Again, I will point out to the film about Pacaud, “Les secrets de cuisine de l’Ambroisie”. Intertwined are shots of the restaurant’s life, and the tale of Pacaud’s life, which he talks about seating in his dark apartment upstairs, reviewing old pictures and a letter of encouragement from la Mère Brayier.

That tough little guy is often close to tears in this movie. As a small child in Bretagne, he used to cook himself to try to lighten the tensions at home. Then he was abandoned and went to an orphanage near Lyons. He went one Sunday up to the Col de la Luère, at “La mère Brazier”, then a three-star restaurant renowned for his poached poularde, to wash the dishes. “I never came back” he says. He, like the others in the restaurant, called her “La mère”.

When he left, he wanted to be a gym teacher, but she wrote him the afore mentioned letter, in which she writes that she thinks he has “un beau métier” (that is, some skills). He then met Claude Peyrot at le Vivarois, another three-star restaurant in Paris, a very influential cook. At first a unpaid intern, Pacaud quickly ends up running the kitchen. When he left to open his own restaurant, Peyrot did not keep the third star long.

My overall impression is that that little guy has his life on the line with every dish he sends. Cooking, for him, is salvation, he finds some eternal truth there. Can’t trust the parents, had to leave the adoptive ones (Brazier and Peyrot), but there is one stable element: how to get the best of each ingredient. It starts with finding the best possible product, handling and transporting it with care, preparing it as soon as possible, serving it at the exact best possible moment, etc.

In the movie he says how much he likes to make gnocchis, cause he knows exactly how this is going to go and how long this is going to take. It soothes him.

This, in my opinion, results in a cooking whose only purpose is the maximisation of the intensity of the taste of each ingredient. Combinations are just one tool at the service of this endeavour. Everything else, I believe, leaves Pacaud uninterested. Starting with novelty, innovation, the spirit of times.
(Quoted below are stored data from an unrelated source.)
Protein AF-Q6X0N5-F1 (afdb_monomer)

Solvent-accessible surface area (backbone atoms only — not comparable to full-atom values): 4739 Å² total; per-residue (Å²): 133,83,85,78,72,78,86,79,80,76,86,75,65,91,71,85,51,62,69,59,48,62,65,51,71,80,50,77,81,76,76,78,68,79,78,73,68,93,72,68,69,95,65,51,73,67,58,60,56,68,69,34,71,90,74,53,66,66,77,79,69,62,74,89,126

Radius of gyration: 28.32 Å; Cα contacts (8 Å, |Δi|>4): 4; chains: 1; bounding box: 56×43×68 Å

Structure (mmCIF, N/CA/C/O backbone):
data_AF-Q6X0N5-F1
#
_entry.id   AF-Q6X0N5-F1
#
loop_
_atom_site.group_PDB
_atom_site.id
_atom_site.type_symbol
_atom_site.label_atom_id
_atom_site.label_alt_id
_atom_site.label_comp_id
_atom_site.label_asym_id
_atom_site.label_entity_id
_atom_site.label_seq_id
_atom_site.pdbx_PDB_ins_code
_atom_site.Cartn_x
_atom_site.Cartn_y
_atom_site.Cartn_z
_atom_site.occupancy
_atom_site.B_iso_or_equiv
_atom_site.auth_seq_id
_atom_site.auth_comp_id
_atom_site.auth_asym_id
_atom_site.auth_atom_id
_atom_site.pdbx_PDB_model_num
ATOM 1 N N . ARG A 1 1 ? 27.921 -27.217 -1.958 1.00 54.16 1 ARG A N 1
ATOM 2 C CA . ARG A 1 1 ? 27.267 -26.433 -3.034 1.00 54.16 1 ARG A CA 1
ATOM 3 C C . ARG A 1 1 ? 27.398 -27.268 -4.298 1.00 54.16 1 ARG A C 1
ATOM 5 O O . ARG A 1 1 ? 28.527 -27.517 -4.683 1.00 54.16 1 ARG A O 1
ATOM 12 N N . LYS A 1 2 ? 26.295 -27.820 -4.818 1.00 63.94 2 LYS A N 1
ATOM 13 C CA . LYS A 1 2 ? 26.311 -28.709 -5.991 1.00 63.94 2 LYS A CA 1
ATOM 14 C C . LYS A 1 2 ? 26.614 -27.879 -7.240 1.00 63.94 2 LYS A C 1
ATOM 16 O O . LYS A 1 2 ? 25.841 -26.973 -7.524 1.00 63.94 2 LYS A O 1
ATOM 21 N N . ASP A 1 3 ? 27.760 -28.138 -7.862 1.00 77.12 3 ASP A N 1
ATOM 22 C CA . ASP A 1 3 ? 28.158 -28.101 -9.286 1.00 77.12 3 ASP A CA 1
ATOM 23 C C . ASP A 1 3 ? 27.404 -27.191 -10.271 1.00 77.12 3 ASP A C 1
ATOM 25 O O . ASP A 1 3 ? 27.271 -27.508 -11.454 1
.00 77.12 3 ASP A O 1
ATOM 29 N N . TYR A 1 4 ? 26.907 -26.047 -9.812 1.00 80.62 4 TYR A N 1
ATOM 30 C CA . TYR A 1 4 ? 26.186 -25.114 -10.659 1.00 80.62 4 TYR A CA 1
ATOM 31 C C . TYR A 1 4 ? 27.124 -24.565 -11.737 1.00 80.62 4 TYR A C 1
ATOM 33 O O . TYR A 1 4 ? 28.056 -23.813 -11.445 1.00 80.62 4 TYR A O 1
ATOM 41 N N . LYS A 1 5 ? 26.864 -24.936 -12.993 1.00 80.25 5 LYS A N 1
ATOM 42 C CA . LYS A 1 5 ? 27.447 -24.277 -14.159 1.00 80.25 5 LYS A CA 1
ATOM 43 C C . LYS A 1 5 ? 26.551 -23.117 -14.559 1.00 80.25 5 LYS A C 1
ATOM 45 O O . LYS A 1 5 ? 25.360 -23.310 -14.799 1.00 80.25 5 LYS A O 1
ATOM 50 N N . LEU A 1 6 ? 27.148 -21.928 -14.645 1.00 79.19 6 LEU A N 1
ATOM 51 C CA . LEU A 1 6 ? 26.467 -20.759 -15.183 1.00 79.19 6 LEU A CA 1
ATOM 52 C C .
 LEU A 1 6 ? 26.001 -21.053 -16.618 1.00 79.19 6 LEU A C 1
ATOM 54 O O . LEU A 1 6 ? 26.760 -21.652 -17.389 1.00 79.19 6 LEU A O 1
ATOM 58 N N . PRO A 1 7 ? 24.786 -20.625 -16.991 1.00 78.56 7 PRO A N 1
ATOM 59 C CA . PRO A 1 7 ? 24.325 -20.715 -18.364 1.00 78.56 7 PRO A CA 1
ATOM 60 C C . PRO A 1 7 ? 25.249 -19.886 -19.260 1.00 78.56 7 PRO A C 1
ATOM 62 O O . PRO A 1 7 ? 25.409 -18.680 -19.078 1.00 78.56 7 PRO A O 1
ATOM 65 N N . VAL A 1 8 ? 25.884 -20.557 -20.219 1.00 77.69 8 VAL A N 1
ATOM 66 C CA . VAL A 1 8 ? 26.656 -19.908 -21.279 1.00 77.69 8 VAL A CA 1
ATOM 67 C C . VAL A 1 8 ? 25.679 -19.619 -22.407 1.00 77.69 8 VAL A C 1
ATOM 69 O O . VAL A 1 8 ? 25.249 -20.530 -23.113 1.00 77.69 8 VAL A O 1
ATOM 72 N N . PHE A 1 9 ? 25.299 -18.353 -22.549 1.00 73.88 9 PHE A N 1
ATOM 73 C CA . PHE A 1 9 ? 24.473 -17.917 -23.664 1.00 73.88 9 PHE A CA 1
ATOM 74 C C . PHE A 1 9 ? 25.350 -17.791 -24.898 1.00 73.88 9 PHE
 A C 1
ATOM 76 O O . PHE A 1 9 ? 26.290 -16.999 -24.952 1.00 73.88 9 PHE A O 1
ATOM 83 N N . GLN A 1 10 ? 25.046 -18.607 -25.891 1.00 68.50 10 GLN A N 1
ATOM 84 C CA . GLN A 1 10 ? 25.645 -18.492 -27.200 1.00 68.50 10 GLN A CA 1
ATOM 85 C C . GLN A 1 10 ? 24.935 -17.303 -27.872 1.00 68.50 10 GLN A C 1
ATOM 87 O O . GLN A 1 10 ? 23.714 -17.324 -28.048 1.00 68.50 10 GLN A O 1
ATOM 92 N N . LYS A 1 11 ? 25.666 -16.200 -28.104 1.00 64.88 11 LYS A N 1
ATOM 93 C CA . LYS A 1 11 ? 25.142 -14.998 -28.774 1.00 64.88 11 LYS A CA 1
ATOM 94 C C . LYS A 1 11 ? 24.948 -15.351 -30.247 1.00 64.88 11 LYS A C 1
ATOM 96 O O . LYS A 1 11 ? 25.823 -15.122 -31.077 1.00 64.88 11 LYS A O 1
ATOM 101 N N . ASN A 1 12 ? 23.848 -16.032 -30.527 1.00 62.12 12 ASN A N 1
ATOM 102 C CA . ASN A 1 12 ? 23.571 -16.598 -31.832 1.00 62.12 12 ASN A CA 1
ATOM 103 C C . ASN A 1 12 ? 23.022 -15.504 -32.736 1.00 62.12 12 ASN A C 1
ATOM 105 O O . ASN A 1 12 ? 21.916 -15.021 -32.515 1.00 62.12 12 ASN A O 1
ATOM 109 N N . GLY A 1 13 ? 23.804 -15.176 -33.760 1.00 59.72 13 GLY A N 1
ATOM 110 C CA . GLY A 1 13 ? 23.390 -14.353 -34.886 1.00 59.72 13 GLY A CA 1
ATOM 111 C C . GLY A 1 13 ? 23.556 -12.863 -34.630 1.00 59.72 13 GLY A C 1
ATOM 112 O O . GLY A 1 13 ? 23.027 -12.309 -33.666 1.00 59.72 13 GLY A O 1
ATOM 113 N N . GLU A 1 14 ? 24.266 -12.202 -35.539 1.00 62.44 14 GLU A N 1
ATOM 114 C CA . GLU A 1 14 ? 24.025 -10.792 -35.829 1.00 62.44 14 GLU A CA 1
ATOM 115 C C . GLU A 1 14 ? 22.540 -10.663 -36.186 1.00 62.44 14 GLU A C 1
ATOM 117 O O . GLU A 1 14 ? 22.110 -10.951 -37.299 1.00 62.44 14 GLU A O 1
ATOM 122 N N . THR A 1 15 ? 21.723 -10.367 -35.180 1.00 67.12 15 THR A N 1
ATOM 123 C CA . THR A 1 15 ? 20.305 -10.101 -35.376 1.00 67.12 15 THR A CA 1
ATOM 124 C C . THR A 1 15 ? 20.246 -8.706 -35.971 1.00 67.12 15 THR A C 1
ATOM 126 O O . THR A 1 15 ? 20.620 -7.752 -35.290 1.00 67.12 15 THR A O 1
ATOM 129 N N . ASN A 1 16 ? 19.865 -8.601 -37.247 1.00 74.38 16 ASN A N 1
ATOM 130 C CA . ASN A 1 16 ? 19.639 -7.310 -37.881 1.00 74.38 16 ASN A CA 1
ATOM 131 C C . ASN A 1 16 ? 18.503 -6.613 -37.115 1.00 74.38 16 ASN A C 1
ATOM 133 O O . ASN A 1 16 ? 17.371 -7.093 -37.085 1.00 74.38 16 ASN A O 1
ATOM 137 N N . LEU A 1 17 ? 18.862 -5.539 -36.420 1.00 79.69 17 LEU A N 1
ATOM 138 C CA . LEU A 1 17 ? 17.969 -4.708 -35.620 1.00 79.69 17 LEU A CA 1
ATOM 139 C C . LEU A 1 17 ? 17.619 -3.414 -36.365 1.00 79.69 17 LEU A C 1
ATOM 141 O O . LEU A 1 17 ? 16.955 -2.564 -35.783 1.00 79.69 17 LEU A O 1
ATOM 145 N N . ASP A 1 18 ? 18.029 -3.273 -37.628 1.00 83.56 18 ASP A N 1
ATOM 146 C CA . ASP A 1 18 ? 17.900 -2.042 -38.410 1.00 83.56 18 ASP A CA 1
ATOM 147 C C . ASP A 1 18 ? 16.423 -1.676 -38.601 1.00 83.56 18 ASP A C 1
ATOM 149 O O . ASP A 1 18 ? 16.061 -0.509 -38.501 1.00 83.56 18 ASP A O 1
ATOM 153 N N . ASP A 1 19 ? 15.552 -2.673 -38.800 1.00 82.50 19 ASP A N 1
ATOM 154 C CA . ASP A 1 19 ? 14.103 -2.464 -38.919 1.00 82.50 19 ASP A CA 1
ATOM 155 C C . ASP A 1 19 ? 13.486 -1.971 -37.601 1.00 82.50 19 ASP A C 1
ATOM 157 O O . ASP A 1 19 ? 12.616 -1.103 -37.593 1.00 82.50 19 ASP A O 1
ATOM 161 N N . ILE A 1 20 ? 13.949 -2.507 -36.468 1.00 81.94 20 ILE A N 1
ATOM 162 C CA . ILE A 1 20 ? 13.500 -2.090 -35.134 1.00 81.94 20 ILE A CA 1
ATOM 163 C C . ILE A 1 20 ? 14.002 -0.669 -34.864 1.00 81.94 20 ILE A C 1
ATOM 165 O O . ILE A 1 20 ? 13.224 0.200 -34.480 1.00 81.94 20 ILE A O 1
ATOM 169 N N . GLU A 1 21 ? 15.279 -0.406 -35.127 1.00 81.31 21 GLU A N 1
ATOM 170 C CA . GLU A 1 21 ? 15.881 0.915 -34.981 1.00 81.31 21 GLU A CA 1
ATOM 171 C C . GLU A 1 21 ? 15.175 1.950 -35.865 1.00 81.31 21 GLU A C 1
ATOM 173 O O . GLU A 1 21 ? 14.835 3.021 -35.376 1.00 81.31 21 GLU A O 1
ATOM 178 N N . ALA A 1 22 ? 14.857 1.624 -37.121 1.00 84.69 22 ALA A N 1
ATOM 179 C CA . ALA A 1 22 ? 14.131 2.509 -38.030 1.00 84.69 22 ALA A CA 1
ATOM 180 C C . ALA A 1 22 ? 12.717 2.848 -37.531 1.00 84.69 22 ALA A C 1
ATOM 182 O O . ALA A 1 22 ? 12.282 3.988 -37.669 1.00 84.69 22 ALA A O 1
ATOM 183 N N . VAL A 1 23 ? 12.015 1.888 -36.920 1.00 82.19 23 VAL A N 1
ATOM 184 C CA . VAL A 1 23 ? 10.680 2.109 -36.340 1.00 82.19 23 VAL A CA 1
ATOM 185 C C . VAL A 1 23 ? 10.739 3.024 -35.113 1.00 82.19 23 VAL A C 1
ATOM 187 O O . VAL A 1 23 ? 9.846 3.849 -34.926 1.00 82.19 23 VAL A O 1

He says in the movie that we believe we invent but only rediscover over and over again, taking the example of the figs with fennel he thought he invented but later found mention of in a book about Louis XIV.

I am sure he does not reject innovation, providing it is submitted to the ultimate goal of maximising intensity of each taste. He says that he does not do risotto anymore because an Italian friend of his makes it much better than he. I guess he would either start sous-vide cooking or abandon roasting if he believed sous-vide gives better results for what he does.
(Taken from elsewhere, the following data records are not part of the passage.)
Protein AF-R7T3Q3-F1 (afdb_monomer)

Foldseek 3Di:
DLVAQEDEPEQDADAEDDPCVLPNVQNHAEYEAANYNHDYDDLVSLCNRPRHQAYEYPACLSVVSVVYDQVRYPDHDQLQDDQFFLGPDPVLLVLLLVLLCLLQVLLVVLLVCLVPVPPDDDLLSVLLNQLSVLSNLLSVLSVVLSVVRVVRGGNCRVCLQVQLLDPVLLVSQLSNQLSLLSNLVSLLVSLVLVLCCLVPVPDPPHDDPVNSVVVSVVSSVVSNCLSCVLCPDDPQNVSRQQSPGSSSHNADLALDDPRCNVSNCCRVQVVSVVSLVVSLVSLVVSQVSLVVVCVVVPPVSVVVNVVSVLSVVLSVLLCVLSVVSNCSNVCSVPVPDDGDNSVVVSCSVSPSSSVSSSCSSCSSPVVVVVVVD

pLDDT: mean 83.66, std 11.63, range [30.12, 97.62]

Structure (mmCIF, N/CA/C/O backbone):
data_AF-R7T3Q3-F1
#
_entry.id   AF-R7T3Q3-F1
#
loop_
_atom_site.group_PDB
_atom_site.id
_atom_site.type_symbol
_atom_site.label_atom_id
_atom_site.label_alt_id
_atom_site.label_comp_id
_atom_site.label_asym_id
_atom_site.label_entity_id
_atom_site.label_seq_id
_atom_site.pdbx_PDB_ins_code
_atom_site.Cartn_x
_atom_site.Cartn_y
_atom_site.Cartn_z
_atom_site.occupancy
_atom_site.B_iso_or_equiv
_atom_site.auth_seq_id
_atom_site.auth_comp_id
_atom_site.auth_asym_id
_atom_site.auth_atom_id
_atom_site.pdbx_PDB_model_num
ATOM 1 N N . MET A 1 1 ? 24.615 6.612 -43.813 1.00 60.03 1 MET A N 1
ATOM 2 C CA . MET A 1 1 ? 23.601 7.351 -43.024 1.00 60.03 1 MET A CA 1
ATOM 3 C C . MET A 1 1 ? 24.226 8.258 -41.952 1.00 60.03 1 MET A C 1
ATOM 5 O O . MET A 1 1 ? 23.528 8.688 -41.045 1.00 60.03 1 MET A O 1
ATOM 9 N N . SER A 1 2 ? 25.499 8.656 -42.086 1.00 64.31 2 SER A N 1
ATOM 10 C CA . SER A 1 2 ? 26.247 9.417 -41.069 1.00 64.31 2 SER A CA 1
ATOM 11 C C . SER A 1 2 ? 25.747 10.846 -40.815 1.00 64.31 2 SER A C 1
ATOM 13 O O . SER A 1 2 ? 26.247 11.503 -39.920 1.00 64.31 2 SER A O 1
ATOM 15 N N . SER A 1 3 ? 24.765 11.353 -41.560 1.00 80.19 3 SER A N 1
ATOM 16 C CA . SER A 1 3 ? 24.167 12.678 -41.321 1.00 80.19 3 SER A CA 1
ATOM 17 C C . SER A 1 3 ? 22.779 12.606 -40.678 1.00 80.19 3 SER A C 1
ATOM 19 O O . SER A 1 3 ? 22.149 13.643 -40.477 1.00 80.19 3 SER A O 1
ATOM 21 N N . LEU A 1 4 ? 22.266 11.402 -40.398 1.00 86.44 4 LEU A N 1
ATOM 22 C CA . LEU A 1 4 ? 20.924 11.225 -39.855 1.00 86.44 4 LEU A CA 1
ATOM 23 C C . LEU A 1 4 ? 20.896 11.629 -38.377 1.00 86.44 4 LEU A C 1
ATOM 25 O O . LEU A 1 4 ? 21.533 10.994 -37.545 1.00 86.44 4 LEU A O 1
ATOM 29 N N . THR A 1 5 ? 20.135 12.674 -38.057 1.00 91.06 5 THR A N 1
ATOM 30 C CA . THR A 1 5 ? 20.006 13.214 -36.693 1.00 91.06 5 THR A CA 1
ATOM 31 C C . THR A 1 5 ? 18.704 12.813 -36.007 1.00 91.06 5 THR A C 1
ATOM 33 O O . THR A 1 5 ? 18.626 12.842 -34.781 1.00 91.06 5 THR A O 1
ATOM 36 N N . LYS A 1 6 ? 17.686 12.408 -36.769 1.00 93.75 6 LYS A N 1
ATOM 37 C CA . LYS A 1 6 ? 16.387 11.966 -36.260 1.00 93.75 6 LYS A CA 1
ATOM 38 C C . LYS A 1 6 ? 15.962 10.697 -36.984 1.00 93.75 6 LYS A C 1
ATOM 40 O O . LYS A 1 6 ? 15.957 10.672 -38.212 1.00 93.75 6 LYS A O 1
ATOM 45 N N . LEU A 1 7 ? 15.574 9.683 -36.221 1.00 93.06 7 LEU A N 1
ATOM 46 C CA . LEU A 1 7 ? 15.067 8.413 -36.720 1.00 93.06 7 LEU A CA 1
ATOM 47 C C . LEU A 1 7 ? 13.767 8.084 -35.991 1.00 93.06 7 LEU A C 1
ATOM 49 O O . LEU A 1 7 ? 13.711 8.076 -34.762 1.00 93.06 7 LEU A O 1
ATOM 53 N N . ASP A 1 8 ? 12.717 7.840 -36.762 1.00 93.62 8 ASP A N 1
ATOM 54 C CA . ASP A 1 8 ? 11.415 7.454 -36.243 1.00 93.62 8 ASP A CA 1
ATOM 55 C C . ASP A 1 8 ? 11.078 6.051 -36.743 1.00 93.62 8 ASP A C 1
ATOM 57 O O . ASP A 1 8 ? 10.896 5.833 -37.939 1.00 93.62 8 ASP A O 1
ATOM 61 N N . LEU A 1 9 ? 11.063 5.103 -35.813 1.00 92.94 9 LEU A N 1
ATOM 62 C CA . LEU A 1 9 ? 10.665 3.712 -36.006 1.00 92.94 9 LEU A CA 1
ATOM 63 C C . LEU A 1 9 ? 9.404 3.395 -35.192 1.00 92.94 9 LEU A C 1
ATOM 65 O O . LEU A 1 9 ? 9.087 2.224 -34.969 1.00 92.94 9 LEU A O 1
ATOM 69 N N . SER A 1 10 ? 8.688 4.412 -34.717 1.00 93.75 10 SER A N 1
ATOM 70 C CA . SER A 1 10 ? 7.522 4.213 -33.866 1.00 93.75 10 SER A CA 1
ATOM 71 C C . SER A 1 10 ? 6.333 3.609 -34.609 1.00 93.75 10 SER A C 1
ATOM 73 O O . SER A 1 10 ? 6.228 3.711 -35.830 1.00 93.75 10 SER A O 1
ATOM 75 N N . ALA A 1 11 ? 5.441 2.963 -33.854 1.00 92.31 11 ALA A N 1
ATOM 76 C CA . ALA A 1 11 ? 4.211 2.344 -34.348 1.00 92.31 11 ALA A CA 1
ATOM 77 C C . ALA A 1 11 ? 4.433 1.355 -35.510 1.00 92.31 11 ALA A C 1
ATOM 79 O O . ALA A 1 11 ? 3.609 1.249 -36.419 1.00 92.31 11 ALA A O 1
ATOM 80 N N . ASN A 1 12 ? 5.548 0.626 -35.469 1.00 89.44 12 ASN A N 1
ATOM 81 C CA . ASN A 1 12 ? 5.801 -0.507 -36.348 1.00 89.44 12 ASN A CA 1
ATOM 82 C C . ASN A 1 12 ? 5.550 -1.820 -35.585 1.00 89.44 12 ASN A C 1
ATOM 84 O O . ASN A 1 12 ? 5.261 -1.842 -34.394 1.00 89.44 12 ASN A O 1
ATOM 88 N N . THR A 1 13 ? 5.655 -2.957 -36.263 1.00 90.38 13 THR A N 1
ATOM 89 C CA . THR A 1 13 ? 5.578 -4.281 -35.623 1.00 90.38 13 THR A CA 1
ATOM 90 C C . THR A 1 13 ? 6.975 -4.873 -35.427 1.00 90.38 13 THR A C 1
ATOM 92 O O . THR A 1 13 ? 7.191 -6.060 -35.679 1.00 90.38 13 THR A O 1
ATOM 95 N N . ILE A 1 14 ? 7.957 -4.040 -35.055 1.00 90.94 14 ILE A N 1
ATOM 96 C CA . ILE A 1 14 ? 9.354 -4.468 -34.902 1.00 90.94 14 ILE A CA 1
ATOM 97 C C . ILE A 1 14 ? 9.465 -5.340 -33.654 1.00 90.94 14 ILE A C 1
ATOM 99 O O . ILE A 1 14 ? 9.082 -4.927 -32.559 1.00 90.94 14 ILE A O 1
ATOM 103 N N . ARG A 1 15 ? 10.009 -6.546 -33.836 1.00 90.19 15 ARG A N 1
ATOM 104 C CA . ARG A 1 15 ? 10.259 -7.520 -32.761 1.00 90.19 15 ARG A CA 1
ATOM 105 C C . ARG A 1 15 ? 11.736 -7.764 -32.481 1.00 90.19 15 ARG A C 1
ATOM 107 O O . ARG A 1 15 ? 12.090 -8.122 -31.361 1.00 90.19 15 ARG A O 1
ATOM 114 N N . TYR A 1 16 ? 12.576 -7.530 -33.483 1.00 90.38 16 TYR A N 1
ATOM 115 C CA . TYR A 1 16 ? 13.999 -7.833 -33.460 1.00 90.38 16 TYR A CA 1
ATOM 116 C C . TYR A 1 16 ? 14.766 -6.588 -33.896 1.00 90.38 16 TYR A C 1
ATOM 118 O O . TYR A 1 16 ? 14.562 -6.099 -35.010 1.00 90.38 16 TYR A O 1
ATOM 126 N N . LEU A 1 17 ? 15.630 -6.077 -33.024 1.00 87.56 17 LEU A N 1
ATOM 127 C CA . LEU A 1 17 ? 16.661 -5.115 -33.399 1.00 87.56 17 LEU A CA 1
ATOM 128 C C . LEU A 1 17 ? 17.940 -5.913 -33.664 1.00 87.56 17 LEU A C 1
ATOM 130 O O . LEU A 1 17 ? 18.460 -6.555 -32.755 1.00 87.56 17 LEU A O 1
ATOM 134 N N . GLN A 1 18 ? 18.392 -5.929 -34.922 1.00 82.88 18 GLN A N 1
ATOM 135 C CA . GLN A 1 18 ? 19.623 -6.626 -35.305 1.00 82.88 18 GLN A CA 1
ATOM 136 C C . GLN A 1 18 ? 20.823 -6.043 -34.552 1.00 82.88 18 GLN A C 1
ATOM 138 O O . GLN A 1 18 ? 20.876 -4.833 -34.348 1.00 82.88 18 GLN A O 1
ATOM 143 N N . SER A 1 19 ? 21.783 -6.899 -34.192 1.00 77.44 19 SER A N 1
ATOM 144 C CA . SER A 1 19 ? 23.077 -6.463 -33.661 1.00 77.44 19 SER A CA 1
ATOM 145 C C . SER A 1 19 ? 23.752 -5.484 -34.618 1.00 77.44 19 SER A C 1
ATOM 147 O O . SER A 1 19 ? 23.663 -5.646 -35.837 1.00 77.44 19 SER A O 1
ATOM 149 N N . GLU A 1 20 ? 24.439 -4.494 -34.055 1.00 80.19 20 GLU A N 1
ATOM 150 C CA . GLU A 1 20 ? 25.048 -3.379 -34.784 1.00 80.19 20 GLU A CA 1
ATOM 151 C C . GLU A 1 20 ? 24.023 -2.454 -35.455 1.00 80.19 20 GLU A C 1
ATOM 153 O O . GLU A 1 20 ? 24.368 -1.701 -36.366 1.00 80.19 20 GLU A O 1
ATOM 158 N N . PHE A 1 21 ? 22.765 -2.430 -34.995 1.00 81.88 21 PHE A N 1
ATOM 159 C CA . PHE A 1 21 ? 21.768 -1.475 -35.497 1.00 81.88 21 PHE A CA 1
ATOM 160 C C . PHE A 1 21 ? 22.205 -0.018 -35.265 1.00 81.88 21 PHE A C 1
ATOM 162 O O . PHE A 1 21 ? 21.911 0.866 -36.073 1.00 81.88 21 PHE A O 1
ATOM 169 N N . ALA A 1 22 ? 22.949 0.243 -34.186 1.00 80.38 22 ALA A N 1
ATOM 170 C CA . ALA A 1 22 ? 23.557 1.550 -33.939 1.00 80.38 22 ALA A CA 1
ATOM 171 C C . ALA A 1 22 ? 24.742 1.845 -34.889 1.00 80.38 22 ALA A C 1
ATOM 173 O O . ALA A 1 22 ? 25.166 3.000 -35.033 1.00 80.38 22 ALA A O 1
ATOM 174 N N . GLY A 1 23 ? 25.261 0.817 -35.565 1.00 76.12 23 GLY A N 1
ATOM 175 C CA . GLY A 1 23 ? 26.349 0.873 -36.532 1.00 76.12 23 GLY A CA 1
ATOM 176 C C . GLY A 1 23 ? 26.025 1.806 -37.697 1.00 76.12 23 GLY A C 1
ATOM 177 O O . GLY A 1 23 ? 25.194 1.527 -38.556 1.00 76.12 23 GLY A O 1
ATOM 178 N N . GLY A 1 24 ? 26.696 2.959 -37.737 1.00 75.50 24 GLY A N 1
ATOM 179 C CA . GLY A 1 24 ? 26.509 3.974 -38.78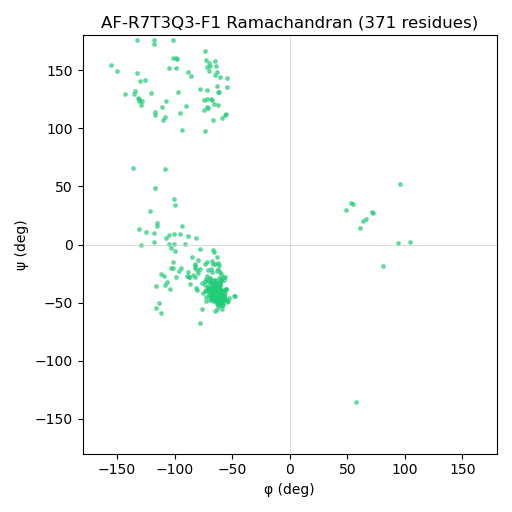2 1.00 75.50 24 GLY A CA 1
ATOM 180 C C . GLY A 1 24 ? 25.498 5.082 -38.454 1.00 75.50 24 GLY A C 1
ATOM 181 O O . GLY A 1 24 ? 25.332 5.995 -39.271 1.00 75.50 24 GLY A O 1
ATOM 182 N N . LEU A 1 25 ? 24.891 5.057 -37.261 1.00 84.94 25 LEU A N 1
ATOM 183 C CA . LEU A 1 25 ? 24.004 6.096 -36.712 1.00 84.94 25 LEU A CA 1
ATOM 184 C C . LEU A 1 25 ? 24.731 7.015 -35.708 1.00 84.94 25 LEU A C 1
ATOM 186 O O . LEU A 1 25 ? 24.144 7.503 -34.746 1.00 84.94 25 LEU A O 1
ATOM 190 N N . SER A 1 26 ? 26.019 7.286 -35.934 1.00 82.31 26 SER A N 1
ATOM 191 C CA . SER A 1 26 ? 26.886 8.017 -34.993 1.00 82.31 26 SER A CA 1
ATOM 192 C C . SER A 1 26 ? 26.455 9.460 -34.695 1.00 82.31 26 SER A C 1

Is maximising the intensity of the taste of a product its “truth”? Obviously there are alternative responses, but this one is convincing, not so much for the brain as for the palate.

Obviously too, the refusal of anything else that this maximisation has something sad because it ignores all the other good things in life and in food. Furthermore, because Pacaud only reached for his kind of perfection, any imperfect meal at l’Ambroisie, though it is rare and still technically admirable, is bound to totally miss his point.

As they say in the Michelin, in a three star restaurant, you eat “always very well, sometimes wonderfully”. The reason why it makes sense that some consider l’Ambroisie the best restaurant in the World is that no one cooks in a more intense way than Pacaud. But clearly it is not worth it if it is not a litteraly stupefying experience, one that speaks for itself, gives a feeling of absolute truth.